Figure 3. Epigenetics and Stress Responding: Example of the FKBP5 GeneFKBP5 regulates the HPA axis and is epigenetically modified by childhood abuse in a genotype dependent manner

(A) FKBP5 is a co-chaperone of the glucocorticoid receptor (GR), binding via hsp90 and reducing its affinity for cortisol thus providing a ultra short feedback loop to limit HPA activation. In response to cortisol binding, FKBP5 is replaced by FKBP4 which facilitates the translocation of the GR-complex into the nucleus where the GR binds to glucocorticoid response elements (GRE). Among other stress responsive genes, FKBP5 transcription and translation is increased via intronic response elements, which confers higher GR resistance, serving as an ultra-short negative feedback loop on GR sensitivity. (B) Epigenetic regulation of FKBP5 in response to childhood abuse. The genetic predisposition in FKBP5 determines the three-dimensional organization of the FKBP5 locus and the stress dependent transcriptional activation of the gene with higher mRNA expression in risk allele carriers due to an increased interaction of distal GREs. In response to childhood abuse, carriers of the protective genotype maintain a stable epigenetic profile whereas in risk allele carriers, trauma induces a demethylation in GRE with further de-repression of FKBP5 transcriptional activation. The resulting HPA axis deregulation contributes to the development of psychiatric disorders (adapted from Klengel et al, 2013).
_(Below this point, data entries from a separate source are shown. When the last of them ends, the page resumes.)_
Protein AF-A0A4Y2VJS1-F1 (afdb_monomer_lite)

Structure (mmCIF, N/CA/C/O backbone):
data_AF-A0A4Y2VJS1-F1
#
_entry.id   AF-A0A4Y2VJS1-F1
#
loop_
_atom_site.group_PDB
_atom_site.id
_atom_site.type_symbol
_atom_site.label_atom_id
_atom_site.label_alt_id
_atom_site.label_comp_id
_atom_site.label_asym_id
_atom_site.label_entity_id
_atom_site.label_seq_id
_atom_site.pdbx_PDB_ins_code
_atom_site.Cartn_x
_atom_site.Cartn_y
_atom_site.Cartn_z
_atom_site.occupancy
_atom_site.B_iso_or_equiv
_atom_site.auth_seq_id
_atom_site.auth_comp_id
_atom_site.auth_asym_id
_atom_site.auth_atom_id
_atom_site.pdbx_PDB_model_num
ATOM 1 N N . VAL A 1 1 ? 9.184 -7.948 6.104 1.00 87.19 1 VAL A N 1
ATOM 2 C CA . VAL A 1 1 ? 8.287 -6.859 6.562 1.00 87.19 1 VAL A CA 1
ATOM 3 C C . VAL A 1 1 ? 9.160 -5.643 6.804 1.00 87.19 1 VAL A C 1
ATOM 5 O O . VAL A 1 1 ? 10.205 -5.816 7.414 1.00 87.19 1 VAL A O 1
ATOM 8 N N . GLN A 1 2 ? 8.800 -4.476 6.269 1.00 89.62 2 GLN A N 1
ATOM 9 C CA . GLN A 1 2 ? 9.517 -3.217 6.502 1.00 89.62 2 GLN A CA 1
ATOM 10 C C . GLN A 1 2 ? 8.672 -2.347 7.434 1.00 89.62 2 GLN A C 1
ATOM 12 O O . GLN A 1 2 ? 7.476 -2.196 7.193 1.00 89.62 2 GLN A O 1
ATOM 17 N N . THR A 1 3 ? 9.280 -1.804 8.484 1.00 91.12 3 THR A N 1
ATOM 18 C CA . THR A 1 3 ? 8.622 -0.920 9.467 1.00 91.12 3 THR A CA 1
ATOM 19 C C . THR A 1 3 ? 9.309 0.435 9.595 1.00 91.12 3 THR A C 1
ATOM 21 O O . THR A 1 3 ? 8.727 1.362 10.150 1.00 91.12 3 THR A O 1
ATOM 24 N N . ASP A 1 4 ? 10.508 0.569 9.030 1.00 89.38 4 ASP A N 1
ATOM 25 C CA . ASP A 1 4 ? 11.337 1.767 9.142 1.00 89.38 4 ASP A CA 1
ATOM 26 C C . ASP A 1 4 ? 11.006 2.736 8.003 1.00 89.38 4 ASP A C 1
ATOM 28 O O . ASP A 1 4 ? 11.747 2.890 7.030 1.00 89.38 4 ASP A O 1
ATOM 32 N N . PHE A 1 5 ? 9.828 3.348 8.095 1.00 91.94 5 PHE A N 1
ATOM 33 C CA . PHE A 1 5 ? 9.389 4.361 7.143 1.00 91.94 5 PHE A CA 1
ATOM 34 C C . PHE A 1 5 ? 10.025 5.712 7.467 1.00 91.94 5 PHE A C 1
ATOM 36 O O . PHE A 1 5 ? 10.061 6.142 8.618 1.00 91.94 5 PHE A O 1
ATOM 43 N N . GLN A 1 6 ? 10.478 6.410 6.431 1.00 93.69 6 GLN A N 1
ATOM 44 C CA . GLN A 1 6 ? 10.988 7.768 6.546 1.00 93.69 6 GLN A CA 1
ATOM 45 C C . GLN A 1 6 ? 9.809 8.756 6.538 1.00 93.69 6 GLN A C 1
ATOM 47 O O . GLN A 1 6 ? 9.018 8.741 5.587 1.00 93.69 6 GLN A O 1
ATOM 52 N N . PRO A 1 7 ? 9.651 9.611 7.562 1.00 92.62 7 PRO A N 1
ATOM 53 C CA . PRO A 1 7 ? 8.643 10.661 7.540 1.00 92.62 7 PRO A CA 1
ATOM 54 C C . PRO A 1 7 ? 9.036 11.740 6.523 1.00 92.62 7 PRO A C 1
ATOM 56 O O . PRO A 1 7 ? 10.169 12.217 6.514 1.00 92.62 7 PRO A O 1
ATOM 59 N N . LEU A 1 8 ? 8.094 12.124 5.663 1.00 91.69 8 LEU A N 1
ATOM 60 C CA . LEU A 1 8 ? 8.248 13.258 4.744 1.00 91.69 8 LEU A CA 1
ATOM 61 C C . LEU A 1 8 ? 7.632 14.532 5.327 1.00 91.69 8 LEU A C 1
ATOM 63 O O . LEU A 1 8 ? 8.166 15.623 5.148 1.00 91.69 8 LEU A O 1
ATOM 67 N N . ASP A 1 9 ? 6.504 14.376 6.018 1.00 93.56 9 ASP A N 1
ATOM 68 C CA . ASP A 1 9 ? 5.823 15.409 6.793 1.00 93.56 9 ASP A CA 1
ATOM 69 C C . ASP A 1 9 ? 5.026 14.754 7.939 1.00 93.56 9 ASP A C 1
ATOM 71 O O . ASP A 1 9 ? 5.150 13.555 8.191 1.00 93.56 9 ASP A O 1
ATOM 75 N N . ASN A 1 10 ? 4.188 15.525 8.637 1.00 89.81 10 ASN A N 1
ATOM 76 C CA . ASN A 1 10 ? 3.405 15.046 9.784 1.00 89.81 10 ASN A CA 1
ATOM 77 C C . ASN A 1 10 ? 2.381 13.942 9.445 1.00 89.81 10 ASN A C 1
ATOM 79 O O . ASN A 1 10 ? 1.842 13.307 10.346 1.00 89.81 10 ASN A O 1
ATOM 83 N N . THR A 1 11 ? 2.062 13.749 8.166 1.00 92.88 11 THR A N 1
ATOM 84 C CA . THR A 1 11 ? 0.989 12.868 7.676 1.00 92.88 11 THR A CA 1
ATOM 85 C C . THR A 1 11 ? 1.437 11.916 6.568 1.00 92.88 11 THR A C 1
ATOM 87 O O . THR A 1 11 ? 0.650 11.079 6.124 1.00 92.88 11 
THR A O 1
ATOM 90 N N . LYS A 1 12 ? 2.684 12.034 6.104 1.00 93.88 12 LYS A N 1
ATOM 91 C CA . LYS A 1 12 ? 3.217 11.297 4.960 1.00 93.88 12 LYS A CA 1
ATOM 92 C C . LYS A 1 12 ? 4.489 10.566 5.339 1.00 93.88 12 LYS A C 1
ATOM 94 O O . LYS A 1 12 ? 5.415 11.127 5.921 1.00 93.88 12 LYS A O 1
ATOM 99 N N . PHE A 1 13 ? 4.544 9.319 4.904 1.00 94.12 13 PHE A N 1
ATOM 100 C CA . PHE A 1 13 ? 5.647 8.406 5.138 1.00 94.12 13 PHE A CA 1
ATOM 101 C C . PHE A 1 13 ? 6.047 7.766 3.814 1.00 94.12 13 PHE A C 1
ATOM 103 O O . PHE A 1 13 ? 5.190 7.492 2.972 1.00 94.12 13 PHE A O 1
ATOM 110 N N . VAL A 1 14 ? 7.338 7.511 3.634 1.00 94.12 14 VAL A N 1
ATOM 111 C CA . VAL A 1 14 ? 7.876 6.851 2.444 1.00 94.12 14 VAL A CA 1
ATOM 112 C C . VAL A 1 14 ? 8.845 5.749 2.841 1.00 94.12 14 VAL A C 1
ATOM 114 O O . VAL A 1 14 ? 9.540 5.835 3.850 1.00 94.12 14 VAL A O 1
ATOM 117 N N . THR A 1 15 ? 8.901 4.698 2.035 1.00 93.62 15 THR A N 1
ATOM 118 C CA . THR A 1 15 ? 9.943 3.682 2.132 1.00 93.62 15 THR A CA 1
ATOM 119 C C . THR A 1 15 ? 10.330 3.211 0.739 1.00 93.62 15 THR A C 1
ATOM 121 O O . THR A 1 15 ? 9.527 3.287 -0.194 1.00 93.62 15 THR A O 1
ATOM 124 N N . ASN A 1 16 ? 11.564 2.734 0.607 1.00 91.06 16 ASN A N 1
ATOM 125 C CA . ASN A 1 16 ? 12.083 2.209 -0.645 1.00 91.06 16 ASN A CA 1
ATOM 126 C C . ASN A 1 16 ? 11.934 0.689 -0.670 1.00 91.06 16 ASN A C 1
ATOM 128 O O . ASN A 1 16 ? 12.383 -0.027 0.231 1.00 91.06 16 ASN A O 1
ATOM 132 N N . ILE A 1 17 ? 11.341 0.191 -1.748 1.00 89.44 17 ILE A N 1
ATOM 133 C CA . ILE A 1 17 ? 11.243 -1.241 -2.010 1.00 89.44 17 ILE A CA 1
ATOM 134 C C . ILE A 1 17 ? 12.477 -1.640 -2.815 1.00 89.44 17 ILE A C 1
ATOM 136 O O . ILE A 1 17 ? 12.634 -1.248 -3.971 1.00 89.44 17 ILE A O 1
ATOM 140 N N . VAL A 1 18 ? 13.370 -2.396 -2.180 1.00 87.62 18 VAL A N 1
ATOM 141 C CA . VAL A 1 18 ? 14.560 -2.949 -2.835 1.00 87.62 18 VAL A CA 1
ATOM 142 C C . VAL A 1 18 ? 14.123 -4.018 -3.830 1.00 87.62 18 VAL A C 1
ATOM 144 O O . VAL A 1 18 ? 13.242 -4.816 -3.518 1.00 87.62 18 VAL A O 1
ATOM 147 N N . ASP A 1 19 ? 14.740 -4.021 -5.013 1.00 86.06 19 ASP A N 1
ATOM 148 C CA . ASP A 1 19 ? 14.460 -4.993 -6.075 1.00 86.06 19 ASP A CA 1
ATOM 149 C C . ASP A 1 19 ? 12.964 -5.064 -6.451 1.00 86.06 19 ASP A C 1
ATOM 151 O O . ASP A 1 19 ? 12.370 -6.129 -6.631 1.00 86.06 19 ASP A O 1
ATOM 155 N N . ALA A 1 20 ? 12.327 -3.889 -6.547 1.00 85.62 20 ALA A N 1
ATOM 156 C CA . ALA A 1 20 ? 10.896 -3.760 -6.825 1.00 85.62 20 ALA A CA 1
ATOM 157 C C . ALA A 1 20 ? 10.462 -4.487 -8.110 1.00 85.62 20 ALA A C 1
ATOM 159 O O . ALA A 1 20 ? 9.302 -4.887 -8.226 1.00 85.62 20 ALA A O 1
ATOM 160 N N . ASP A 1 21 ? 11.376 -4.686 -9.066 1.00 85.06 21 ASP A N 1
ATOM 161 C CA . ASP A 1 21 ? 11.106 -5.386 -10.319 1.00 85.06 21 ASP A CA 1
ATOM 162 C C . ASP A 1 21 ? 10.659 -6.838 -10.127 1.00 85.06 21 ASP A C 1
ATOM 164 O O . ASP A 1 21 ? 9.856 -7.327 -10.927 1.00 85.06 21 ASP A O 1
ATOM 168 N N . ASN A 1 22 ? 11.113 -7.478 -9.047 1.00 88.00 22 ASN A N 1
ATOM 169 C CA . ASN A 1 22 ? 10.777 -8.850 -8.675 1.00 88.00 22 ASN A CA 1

Figure 4. Epigenetic Transmission of Learned Olfactory Behavior

Training an F0 generation of mice in an olfactory fear conditioning paradigm wherein a particular odor (orange lines) is paired with a mild foot-shock (blue jagged shape) results in a sensitivity toward that odor in the F0 generation that also extends into the F1 and F2 generations that have never been exposed to that odor before. When Acetophenone (sensed by M71 receptors) is used as the conditioning odor in the F0 generation, there are more M71-expressing olfactory sensory neurons in the nose of these animals that then results in more axons converging into larger glomeruli in the olfactory bulbs of the brain. This enhanced neuroanatomical representation for M71 is also observed in the F1 and F2 generation, and of note, in a generation created via in vitro fertilization (IVF). The persistence of sensitivity to the F0 conditioned odors in F1, F2, and cross-fostered (not depicted) generations implies a biological inheritance of information, as is the case made by the observation of more M71 representation in F1, F2, and IVF-derived generations. We observe decreased DNA methylation around the M71 receptor gene in sperm of the F0 and F1 generations, potentially associated with the enhanced representation for M71 neurons in the descendant generations.